In Italia, gli Organismi TIC (Testing, Inspection e Certification), poiché svolgono attività funzionali e di indifferibile necessità, hanno continuato a operare. In questo contesto, le tecniche di Audit in remoto hanno rappresentato la soluzione per fornire con rigore servizi di ispezione e certificazione a supporto delle aziende per la continuità delle loro attività.

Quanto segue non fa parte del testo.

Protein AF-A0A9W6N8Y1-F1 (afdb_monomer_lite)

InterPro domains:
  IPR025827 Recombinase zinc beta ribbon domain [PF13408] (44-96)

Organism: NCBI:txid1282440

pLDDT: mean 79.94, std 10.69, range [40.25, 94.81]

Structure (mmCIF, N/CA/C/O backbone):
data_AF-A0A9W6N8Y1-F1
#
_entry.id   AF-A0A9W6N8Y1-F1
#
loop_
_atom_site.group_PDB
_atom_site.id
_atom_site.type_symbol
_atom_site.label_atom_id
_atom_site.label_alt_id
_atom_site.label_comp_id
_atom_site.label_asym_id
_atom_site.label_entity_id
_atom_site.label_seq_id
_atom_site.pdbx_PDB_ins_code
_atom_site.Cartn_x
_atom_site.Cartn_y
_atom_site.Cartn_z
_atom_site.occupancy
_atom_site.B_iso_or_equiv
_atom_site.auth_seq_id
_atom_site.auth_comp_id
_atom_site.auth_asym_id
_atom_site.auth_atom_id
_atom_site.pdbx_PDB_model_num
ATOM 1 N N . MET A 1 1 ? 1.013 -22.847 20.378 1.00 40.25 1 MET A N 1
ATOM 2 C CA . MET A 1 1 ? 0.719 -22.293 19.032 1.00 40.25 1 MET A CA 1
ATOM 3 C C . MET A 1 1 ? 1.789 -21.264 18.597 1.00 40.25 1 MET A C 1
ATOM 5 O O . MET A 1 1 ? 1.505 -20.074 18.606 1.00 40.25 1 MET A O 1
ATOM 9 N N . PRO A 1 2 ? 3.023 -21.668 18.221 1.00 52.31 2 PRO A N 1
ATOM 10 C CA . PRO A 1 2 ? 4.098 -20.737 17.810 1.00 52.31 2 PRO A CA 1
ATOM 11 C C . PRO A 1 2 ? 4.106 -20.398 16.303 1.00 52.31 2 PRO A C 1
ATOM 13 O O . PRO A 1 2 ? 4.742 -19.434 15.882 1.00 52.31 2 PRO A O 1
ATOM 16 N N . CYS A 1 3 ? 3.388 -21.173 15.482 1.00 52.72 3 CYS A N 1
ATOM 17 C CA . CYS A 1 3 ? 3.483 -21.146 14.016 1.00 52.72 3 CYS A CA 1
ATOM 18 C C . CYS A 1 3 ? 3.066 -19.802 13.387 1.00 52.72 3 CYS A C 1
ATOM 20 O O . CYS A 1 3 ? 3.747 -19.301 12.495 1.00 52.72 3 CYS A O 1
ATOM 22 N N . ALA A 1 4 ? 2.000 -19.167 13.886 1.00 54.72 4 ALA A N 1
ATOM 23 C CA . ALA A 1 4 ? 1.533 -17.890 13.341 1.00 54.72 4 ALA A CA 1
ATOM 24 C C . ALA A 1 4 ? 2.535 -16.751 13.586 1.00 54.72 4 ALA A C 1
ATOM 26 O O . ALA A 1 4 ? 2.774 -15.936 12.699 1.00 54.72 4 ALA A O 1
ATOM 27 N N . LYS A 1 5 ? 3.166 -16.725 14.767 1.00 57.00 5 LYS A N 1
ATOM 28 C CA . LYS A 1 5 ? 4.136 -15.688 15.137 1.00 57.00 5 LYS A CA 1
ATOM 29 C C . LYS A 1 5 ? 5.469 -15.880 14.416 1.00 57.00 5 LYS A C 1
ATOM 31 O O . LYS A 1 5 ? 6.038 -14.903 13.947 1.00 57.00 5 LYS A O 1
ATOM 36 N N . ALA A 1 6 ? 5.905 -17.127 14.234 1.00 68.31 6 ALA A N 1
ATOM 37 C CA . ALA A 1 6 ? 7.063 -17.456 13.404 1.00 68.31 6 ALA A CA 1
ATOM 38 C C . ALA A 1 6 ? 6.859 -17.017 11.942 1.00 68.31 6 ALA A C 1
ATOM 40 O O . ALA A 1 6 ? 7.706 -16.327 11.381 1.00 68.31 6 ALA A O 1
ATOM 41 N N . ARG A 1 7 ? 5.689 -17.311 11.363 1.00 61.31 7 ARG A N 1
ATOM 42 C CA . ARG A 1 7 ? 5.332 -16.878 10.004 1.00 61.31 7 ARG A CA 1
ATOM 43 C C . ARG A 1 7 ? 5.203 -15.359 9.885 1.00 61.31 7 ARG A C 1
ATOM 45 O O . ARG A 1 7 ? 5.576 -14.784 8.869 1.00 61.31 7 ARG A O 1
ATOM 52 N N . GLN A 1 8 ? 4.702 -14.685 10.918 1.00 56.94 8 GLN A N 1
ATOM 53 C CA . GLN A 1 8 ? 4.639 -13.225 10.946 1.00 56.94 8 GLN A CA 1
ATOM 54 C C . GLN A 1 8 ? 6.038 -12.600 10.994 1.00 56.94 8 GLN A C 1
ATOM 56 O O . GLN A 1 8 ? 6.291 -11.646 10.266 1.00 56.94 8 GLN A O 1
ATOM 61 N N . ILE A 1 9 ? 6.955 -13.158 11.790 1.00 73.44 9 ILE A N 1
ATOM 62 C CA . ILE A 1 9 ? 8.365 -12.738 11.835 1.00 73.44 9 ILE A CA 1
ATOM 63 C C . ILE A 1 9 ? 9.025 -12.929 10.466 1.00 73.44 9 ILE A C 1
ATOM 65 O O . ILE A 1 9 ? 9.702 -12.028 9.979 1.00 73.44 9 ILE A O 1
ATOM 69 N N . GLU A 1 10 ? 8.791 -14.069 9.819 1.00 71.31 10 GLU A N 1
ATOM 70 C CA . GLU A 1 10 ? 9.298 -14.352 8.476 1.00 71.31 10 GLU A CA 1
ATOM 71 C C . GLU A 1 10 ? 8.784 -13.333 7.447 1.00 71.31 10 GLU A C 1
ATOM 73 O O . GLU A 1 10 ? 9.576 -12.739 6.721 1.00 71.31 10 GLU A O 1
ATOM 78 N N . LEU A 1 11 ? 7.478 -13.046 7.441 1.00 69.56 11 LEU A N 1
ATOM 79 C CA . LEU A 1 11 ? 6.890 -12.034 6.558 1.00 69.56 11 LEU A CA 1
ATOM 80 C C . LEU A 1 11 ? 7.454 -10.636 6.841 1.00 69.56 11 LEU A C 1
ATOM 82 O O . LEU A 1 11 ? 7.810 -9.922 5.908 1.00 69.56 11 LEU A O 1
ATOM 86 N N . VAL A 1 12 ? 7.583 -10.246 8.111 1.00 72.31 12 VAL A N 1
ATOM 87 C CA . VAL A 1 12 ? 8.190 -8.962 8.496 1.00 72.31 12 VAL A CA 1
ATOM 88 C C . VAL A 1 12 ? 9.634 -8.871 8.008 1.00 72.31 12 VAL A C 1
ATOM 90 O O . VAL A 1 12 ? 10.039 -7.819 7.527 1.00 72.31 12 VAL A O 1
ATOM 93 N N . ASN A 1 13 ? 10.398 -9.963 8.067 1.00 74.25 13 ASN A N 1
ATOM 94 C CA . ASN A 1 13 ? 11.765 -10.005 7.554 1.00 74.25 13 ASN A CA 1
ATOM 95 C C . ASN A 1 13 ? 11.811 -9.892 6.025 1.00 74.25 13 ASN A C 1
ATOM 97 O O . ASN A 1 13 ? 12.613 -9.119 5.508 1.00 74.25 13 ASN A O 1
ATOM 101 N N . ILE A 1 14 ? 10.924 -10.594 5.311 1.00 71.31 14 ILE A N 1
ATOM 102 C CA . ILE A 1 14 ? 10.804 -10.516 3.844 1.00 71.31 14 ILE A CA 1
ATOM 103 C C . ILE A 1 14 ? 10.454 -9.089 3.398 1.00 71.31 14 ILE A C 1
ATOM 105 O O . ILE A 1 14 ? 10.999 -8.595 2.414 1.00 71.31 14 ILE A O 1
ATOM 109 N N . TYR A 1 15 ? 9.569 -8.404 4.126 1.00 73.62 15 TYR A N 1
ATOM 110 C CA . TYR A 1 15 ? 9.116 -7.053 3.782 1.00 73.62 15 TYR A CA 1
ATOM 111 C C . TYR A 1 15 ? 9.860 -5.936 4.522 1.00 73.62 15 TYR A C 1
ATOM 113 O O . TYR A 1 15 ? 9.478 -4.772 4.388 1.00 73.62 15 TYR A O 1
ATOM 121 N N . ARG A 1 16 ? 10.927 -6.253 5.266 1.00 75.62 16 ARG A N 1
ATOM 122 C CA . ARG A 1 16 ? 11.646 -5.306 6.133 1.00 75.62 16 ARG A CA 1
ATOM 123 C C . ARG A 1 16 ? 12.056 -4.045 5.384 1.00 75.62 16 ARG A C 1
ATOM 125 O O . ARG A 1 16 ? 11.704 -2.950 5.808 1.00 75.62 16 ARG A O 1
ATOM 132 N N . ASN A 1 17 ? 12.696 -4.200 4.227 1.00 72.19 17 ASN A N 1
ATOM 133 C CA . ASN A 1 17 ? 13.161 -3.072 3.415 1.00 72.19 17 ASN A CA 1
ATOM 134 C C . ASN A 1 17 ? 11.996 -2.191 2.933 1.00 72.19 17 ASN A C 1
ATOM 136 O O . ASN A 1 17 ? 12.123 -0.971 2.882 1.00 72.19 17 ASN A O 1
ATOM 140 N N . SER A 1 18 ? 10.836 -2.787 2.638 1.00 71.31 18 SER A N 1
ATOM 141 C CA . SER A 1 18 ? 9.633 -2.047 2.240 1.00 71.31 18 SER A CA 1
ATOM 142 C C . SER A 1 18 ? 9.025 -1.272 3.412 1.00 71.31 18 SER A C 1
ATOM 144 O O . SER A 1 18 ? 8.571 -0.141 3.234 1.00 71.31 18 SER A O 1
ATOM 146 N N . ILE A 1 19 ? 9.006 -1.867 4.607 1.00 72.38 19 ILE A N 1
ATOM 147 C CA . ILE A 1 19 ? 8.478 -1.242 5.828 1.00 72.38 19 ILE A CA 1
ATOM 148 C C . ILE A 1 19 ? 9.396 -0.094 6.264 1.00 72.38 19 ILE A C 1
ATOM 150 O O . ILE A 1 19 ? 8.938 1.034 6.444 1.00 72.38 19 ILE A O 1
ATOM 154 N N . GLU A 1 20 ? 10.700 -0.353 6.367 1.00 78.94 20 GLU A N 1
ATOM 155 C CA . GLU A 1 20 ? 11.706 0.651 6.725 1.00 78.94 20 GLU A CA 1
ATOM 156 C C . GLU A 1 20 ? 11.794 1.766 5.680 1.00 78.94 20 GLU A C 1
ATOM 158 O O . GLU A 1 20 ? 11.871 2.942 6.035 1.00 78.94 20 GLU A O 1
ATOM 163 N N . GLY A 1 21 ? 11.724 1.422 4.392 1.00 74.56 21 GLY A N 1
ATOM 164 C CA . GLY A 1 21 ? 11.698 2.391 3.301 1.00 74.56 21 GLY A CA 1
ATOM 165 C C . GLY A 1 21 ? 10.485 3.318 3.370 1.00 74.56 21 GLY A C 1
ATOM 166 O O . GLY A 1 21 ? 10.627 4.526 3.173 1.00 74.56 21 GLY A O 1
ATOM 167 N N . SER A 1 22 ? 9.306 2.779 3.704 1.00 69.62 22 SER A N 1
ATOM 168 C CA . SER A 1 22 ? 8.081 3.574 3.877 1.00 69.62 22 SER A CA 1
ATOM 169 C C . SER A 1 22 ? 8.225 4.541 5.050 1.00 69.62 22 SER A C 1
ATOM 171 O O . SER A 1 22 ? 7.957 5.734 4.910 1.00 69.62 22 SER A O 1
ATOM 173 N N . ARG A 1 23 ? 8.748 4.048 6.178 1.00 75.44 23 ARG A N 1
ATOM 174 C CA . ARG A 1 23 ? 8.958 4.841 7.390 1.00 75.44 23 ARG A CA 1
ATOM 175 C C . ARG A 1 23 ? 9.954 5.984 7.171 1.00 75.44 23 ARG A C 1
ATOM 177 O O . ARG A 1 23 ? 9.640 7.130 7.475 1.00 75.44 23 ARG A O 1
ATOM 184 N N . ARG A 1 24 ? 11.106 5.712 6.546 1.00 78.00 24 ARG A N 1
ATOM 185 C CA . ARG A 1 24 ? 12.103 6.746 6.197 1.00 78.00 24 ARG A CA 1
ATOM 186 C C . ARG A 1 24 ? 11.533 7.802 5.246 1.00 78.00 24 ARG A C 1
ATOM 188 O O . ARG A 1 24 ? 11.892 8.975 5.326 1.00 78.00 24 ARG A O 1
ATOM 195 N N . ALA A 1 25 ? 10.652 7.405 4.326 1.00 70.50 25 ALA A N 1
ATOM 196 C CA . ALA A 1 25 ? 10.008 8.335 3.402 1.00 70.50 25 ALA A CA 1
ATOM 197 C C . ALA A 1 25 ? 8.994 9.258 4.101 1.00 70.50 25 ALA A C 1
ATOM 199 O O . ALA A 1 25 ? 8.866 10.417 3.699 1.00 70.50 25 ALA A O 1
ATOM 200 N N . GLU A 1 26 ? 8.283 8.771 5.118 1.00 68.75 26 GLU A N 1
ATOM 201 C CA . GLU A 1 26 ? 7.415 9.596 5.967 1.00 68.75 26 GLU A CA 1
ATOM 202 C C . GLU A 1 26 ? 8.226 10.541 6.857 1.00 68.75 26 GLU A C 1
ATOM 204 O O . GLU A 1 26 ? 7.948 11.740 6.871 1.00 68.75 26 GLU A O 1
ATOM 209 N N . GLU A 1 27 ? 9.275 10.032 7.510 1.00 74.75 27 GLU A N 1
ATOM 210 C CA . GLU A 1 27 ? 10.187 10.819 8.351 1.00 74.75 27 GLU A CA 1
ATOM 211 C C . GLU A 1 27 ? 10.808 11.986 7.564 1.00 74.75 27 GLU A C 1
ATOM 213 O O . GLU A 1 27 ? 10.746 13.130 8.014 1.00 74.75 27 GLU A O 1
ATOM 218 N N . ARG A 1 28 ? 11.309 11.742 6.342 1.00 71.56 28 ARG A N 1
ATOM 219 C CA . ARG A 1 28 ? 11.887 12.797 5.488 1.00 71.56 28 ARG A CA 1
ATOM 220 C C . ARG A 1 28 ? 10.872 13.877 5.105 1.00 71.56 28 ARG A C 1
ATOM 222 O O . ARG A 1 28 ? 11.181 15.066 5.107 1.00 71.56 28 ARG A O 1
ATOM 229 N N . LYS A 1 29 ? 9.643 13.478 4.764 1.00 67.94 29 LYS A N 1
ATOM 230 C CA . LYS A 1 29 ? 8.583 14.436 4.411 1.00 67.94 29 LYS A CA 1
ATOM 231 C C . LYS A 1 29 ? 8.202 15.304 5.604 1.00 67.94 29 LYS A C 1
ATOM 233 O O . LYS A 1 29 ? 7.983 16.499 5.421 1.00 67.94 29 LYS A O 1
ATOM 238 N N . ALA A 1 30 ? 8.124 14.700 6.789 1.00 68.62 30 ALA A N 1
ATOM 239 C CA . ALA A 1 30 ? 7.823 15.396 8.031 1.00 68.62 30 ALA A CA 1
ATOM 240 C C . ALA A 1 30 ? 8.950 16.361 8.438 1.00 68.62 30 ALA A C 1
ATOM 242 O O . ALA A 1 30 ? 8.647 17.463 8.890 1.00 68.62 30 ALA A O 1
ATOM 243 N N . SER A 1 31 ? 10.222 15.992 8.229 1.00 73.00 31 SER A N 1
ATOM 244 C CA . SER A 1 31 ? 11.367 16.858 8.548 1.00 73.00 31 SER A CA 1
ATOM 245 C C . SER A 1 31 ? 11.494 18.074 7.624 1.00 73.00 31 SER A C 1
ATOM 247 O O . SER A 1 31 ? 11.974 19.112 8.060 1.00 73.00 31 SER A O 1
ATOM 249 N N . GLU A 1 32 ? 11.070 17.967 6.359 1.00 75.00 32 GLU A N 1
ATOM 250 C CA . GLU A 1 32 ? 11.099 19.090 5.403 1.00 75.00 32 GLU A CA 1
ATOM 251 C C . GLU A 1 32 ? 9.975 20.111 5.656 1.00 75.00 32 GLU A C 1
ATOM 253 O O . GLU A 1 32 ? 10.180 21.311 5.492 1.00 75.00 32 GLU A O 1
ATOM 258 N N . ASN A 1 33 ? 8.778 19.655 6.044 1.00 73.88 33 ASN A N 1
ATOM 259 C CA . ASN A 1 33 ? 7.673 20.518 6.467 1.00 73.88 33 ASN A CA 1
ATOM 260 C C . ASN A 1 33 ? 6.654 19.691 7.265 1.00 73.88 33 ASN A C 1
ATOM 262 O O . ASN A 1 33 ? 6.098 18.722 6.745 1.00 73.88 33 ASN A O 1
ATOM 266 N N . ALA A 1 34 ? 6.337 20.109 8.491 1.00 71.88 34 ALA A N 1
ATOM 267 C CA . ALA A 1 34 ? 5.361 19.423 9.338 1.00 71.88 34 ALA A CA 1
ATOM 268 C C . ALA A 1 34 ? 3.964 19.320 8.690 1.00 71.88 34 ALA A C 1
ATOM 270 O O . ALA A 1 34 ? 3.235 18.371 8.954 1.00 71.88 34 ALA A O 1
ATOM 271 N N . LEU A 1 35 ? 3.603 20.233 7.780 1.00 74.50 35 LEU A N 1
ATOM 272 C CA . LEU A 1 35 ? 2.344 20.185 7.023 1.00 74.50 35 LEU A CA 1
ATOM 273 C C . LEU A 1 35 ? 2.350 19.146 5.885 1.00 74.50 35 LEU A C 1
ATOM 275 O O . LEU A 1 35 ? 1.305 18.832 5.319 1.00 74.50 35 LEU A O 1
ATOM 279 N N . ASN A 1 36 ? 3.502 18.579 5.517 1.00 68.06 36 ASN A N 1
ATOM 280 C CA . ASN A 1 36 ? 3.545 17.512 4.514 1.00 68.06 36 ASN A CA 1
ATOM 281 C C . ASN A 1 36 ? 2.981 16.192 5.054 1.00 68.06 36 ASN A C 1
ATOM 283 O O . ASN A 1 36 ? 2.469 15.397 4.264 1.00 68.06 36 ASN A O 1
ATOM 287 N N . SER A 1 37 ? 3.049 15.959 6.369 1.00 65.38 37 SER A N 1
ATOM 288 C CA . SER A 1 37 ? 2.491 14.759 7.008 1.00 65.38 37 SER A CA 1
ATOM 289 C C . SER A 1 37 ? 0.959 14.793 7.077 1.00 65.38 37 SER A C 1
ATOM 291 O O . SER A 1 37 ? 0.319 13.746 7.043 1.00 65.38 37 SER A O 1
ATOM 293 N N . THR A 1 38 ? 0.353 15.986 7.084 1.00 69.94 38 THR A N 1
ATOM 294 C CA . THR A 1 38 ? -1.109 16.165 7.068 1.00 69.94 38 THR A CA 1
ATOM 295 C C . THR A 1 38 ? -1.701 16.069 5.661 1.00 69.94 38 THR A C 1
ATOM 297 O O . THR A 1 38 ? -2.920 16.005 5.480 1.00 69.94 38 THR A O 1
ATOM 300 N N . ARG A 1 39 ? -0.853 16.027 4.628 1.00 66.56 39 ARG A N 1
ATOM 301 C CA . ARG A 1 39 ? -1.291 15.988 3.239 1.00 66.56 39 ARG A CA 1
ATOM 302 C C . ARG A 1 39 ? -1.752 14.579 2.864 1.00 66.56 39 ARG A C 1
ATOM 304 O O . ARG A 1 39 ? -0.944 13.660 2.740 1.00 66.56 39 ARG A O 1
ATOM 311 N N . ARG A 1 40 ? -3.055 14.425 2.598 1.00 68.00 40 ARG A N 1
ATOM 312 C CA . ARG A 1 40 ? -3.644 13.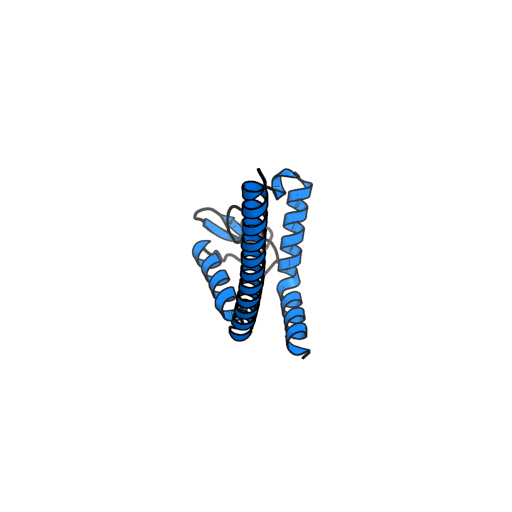151 2.150 1.00 68.00 40 ARG A CA 1
ATOM 313 C C . ARG A 1 40 ? -2.853 12.569 0.961 1.00 68.00 40 ARG A C 1
ATOM 315 O O . ARG A 1 40 ? -2.658 13.280 -0.037 1.00 68.00 40 ARG A O 1
ATOM 322 N N . PRO A 1 41 ? -2.427 11.292 1.021 1.00 68.69 41 PRO A N 1
ATOM 323 C CA . PRO A 1 41 ? -1.765 10.631 -0.096 1.00 68.69 41 PRO A CA 1
ATOM 324 C C . PRO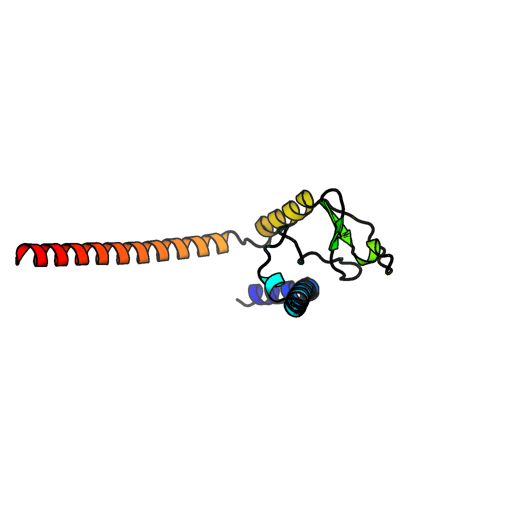 A 1 41 ? -2.604 10.716 -1.376 1.00 68.69 41 PRO A C 1
ATOM 326 O O . PRO A 1 41 ? -3.820 10.533 -1.353 1.00 68.69 41 PRO A O 1
ATOM 329 N N . ARG A 1 42 ? -1.957 10.997 -2.515 1.00 73.81 42 ARG A N 1
ATOM 330 C CA . ARG A 1 42 ? -2.660 11.177 -3.802 1.00 73.81 42 ARG A CA 1
ATOM 331 C C . ARG A 1 42 ? -3.183 9.864 -4.391 1.00 73.81 42 ARG A C 1
ATOM 333 O O . ARG A 1 42 ? -3.995 9.903 -5.310 1.00 73.81 42 ARG A O 1
ATOM 340 N N . THR A 1 43 ? -2.672 8.727 -3.924 1.00 80.44 43 THR A N 1
ATOM 341 C CA . THR A 1 43 ? -3.084 7.370 -4.311 1.00 80.44 43 THR A CA 1
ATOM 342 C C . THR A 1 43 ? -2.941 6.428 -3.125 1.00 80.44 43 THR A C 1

Fino a gennaio 2020, il ricorso alle tecniche in remoto per lo svolgimento delle attività di verifica, pur contemplato nella documentazione tecnica ed incluso nelle procedure, è stato adottato in maniera residuale. Tuttavia, tale soluzione ha rappresentato nel periodo di emergenza COVID-19 la chiave per garantire la continuità del business. Il comparto TIC si è dunque dimostrato capace di evolvere passando dal tradizionale audit on-site all’innovativo audit in remoto in tutte le circostanze che ne garantissero la piena efficacia.

A distanza di soli due mesi dall’introduzione massiccia delle tecniche in remoto, è possibile oggi tracciare un primo bilancio utile non solo per attuare immediate contromisure, ma anche e soprattutto per fornire spunti di riflessione per un futuro nel quale le tecniche in remoto, seppur diversamente dimensionate, assumeranno un peso rilevante nell’erogazione di attività degli Organismi.

AIOICI ha svolto una duplice indagine per valutare l’efficacia delle tecniche in remoto: la prima, interna, rivolta ai propri associati (Kiwa Italia, Bureau Veritas, Intertek, Lloyd’s Register, TÜV Italia) e la seconda, esterna, intervistando un campione di aziende che sono state oggetto di interventi di ispezione, certificazione e formazione.
L’indagine interna ha mostrato una pronta risposta da parte delle organizzazioni TIC, che hanno adeguato senza indugio i propri sistemi per erogare gli audit in remoto. Elemento chiave per il successo delle verifiche di seconda parte in remoto è stata la gestione della relazione del cliente e la sicurezza delle informazioni, tema che è diventato ancora più importante non solo per gli Audit in remoto ma anche per la modalità di lavoro in smartworking per la quasi totalità dei dipendenti delle Organizzazioni TIC.

L’indagine esterna è stata condotta su un campione di aziende dei settori manifatturiero, medicale, food, trasporti, oil & gas, power & utilities e servizi. A fronte di uno scetticismo iniziale, le aziende clienti hanno risposto in maniera positiva all’introduzione delle tecniche in remoto rilevando l’opportunità di gestire meglio e con maggiore flessibilità i tempi della verifica sebbene venga meno l’aspetto relazionale diretto. Le aziende intervistate, infine, hanno suggerito al settore una riflessione sulla maggior sostenibilità ambientale delle attività in remoto, aspetto questo da considerare per la ripartenza.

Alla luce delle indagini, si può certamente stimare una crescita delle attività di verifica eseguite da remoto per il futuro: esse non potranno sostituire del tutto gli audit on-site ma certamente riusciranno a risolvere specifici casi a vantaggio sia delle Organizzazioni sia degli stessi Organismi di valutazione della conformità.